● **Task requirements**: Repeat nothing but the lines below running from the one containing "ATOM 109 N N" to the one containing "ATOM 122 O O". Keep both end lines.
Source records START
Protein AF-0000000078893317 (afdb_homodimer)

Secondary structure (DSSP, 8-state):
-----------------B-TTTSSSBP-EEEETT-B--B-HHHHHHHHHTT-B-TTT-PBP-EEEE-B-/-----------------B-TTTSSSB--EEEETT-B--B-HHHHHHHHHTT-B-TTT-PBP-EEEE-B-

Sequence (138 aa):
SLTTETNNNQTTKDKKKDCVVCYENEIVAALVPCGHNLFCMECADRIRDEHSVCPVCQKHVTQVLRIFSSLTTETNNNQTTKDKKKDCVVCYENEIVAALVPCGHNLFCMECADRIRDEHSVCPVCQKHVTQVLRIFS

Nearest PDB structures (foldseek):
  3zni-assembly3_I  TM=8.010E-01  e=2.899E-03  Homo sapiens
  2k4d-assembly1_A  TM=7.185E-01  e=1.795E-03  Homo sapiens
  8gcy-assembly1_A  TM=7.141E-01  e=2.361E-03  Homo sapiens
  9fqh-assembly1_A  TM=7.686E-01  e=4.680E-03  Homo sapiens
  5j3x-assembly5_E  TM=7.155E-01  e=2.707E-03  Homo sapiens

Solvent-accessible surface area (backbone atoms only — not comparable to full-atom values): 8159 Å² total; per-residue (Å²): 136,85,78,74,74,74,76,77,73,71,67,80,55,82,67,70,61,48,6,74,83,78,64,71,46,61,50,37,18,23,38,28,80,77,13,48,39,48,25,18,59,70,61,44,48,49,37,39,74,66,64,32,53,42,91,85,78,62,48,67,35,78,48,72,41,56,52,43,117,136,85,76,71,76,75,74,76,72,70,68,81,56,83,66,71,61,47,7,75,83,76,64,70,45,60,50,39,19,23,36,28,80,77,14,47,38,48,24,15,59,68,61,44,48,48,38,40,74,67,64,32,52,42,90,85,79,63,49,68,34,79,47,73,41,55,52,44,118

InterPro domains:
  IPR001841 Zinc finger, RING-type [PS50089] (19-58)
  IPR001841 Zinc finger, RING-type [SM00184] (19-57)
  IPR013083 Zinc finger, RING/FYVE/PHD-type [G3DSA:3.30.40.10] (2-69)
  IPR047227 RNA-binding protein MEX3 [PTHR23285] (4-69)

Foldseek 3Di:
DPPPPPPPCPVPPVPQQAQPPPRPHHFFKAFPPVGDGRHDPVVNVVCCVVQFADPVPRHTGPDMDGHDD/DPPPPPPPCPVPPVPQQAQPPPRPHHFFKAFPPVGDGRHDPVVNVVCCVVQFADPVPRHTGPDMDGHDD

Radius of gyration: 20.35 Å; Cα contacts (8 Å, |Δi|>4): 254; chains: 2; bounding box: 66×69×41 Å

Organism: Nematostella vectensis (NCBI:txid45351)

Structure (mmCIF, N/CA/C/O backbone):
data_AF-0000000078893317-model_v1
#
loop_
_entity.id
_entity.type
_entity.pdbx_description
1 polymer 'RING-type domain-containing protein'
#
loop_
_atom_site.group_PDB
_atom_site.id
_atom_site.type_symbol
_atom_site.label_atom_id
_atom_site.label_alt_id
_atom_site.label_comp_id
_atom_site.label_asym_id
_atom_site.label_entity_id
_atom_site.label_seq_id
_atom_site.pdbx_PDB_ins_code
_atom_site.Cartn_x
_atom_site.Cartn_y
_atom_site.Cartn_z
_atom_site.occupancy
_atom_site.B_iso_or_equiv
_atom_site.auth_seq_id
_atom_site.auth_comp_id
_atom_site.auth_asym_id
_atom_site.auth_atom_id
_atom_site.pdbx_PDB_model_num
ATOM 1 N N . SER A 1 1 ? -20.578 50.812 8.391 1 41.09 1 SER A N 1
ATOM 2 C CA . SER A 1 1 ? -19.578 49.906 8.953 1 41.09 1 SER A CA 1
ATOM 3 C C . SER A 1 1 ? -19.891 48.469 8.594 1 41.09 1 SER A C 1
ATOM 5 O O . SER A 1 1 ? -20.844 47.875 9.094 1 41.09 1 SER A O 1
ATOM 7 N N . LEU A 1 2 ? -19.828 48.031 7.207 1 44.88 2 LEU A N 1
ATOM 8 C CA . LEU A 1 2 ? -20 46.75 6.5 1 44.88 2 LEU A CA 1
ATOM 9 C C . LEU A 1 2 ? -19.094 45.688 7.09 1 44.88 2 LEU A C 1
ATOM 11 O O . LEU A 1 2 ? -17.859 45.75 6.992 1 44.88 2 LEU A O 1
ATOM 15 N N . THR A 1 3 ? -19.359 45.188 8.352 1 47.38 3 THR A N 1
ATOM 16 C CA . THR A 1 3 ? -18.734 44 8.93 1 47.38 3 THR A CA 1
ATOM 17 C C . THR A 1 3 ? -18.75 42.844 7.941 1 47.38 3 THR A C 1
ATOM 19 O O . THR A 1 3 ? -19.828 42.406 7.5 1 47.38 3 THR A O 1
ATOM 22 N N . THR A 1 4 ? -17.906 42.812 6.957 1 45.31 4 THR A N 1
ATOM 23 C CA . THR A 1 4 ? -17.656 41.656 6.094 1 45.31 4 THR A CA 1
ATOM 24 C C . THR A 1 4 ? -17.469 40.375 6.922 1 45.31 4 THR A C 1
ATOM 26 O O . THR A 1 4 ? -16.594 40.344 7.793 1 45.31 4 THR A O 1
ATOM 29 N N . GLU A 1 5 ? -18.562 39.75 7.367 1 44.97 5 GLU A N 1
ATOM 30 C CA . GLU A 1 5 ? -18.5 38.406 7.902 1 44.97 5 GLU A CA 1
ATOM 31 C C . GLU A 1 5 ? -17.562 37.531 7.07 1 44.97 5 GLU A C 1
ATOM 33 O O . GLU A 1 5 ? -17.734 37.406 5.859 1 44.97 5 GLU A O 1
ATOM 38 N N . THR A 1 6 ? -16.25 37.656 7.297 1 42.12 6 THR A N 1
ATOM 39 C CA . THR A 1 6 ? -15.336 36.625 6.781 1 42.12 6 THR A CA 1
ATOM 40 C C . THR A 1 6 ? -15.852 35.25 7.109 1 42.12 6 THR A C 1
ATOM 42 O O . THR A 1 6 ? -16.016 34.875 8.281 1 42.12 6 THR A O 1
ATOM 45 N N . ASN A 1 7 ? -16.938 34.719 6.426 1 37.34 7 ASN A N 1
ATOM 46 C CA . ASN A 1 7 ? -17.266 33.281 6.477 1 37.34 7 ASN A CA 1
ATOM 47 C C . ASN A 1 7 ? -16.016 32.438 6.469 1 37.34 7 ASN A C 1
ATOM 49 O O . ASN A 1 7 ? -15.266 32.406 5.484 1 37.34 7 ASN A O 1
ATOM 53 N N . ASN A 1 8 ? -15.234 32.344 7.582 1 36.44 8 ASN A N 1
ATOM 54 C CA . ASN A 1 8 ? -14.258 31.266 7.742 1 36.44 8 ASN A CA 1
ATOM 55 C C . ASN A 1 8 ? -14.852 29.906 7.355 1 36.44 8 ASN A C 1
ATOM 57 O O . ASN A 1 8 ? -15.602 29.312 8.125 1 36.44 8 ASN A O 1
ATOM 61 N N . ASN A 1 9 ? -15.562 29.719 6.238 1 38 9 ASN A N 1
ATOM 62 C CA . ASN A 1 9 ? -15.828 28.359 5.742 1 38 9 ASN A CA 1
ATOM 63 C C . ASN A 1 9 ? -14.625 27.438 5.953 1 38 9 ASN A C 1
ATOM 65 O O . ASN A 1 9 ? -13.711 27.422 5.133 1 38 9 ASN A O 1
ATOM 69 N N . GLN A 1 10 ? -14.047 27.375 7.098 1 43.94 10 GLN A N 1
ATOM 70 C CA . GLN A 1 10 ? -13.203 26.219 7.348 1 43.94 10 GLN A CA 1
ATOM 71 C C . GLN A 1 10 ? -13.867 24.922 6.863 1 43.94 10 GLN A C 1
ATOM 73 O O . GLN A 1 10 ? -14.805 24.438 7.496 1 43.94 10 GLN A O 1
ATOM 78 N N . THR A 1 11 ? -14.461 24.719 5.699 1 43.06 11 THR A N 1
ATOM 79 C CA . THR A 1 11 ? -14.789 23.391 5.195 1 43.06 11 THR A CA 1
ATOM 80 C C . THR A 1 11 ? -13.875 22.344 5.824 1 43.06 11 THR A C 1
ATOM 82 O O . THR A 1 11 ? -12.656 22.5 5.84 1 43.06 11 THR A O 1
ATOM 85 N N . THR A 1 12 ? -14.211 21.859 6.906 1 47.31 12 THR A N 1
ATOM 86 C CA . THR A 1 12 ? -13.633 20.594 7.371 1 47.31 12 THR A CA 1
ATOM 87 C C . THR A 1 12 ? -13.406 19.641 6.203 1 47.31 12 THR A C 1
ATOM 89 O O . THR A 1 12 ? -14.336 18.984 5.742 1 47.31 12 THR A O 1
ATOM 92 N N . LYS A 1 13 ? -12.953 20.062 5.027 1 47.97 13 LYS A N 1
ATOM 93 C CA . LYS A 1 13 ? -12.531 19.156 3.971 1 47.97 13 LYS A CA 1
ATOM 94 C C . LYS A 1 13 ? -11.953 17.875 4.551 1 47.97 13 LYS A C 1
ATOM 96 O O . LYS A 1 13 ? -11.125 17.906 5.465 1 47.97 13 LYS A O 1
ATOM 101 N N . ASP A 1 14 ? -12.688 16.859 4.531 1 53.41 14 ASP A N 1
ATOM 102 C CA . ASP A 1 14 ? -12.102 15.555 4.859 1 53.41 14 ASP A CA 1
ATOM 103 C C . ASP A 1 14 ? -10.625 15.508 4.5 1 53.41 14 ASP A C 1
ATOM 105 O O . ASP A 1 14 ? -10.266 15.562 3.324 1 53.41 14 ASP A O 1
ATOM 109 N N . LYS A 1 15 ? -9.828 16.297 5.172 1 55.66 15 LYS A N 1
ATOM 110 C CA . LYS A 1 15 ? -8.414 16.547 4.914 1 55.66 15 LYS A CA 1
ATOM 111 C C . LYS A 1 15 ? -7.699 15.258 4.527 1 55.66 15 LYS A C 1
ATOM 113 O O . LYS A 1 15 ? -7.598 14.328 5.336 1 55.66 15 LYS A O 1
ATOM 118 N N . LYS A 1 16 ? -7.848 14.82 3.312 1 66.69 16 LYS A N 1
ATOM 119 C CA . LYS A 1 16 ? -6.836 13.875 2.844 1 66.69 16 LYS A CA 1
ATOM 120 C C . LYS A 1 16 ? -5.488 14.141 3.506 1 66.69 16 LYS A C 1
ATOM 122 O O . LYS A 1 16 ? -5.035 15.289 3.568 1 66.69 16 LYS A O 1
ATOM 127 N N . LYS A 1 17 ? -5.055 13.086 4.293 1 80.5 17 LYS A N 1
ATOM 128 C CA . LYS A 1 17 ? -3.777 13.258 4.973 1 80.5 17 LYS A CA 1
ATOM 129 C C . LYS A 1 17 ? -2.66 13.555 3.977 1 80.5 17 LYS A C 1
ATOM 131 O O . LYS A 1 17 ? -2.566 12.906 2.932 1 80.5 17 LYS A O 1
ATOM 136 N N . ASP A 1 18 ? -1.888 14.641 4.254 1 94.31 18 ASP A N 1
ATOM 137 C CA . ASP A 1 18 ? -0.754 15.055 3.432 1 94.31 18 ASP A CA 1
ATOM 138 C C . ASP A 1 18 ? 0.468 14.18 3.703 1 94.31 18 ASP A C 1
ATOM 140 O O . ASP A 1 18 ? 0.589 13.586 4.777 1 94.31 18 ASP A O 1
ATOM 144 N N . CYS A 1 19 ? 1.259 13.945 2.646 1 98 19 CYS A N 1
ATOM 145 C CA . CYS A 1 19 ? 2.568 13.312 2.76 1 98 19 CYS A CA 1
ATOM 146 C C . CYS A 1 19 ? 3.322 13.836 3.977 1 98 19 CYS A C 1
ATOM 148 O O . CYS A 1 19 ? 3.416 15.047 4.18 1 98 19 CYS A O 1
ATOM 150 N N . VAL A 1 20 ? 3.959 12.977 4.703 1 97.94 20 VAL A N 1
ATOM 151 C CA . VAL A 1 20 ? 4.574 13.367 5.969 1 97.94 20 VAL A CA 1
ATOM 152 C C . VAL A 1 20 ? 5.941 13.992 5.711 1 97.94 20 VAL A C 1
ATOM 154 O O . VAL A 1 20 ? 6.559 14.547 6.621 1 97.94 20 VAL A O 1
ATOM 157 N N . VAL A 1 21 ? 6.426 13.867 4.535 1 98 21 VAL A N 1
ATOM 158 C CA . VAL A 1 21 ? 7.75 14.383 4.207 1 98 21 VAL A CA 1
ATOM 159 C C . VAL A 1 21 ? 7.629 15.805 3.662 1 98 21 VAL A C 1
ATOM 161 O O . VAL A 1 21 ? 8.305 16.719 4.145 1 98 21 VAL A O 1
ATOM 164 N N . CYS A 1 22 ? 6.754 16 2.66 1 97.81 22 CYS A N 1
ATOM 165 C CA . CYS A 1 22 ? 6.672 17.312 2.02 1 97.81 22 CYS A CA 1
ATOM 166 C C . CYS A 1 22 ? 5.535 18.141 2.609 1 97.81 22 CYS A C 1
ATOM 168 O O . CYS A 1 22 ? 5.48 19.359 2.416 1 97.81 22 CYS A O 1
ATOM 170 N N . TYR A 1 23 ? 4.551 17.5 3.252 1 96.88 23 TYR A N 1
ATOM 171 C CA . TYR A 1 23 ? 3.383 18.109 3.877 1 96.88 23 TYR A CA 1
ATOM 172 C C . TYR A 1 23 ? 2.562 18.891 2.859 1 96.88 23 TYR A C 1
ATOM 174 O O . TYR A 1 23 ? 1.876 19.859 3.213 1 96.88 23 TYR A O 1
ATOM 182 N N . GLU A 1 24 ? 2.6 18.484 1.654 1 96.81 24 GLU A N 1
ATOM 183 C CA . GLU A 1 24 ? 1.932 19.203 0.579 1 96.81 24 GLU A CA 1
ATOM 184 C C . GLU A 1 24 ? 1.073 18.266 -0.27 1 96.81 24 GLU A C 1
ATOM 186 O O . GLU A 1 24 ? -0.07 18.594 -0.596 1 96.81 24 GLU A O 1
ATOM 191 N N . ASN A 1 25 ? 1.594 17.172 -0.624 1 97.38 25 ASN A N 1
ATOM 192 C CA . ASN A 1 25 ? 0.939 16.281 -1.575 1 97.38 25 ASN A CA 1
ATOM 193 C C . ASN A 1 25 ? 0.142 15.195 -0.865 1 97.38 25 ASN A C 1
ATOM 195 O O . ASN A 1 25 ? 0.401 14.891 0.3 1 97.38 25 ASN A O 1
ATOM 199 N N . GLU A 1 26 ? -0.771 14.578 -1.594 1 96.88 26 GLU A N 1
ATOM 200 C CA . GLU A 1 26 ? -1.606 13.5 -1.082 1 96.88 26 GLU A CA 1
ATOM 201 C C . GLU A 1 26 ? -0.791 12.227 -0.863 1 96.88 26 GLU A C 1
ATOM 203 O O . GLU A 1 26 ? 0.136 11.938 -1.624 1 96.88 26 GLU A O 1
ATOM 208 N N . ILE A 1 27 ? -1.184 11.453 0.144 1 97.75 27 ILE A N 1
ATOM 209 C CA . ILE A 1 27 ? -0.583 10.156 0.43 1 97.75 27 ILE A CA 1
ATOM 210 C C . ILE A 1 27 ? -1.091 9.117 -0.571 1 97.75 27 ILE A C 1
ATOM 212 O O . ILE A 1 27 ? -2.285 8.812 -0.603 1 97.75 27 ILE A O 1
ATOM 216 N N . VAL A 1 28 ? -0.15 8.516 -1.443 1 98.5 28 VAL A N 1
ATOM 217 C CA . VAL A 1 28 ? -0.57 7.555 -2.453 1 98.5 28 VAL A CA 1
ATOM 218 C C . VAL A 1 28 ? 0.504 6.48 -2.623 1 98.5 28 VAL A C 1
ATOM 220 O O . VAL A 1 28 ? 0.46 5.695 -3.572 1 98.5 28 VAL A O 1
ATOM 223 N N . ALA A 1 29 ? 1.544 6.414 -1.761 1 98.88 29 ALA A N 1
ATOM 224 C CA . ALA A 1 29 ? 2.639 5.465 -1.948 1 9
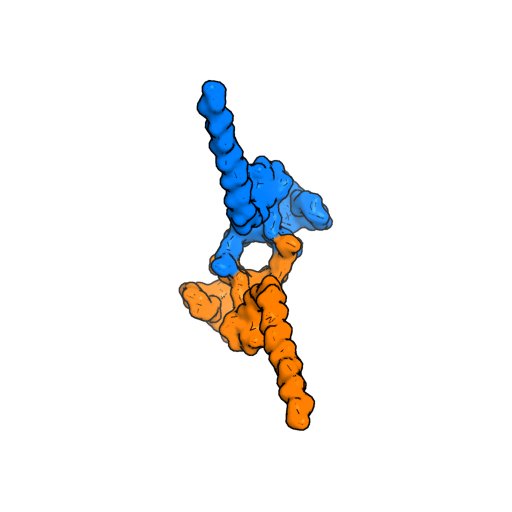8.88 29 ALA A CA 1
ATOM 225 C C . ALA A 1 29 ? 2.957 4.73 -0.649 1 98.88 29 ALA A C 1
ATOM 227 O O . ALA A 1 29 ? 2.898 5.316 0.434 1 98.88 29 ALA A O 1
ATOM 228 N N . ALA A 1 30 ? 3.309 3.496 -0.755 1 98.94 30 ALA A N 1
ATOM 229 C CA . ALA A 1 30 ? 3.832 2.68 0.337 1 98.94 30 ALA A CA 1
ATOM 230 C C . ALA A 1 30 ? 5.289 2.297 0.084 1 98.94 30 ALA A C 1
ATOM 232 O O . ALA A 1 30 ? 5.68 2.037 -1.057 1 98.94 30 ALA A O 1
ATOM 233 N N . LEU A 1 31 ? 6.016 2.326 1.097 1 98.94 31 LEU A N 1
ATOM 234 C CA . LEU A 1 31 ? 7.398 1.87 1.009 1 98.94 31 LEU A CA 1
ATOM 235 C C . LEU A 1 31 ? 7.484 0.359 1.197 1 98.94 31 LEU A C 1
Source records END
● **Reply to the exercise**:
ATOM 109 N N . LYS A 1 15 ? -9.828 16.297 5.172 1 55.66 15 LYS A N 1
ATOM 110 C CA . LYS A 1 15 ? -8.414 16.547 4.914 1 55.66 15 LYS A CA 1
ATOM 111 C C . LYS A 1 15 ? -7.699 15.258 4.527 1 55.66 15 LYS A C 1
ATOM 113 O O . LYS A 1 15 ? -7.598 14.328 5.336 1 55.66 15 LYS A O 1
ATOM 118 N N . LYS A 1 16 ? -7.848 14.82 3.312 1 66.69 16 LYS A N 1
ATOM 119 C CA . LYS A 1 16 ? -6.836 13.875 2.844 1 66.69 16 LYS A CA 1
ATOM 120 C C . LYS A 1 16 ? -5.488 14.141 3.506 1 66.69 16 LYS A C 1
ATOM 122 O O . LYS A 1 16 ? -5.035 15.289 3.568 1 66.69 16 LYS A O 1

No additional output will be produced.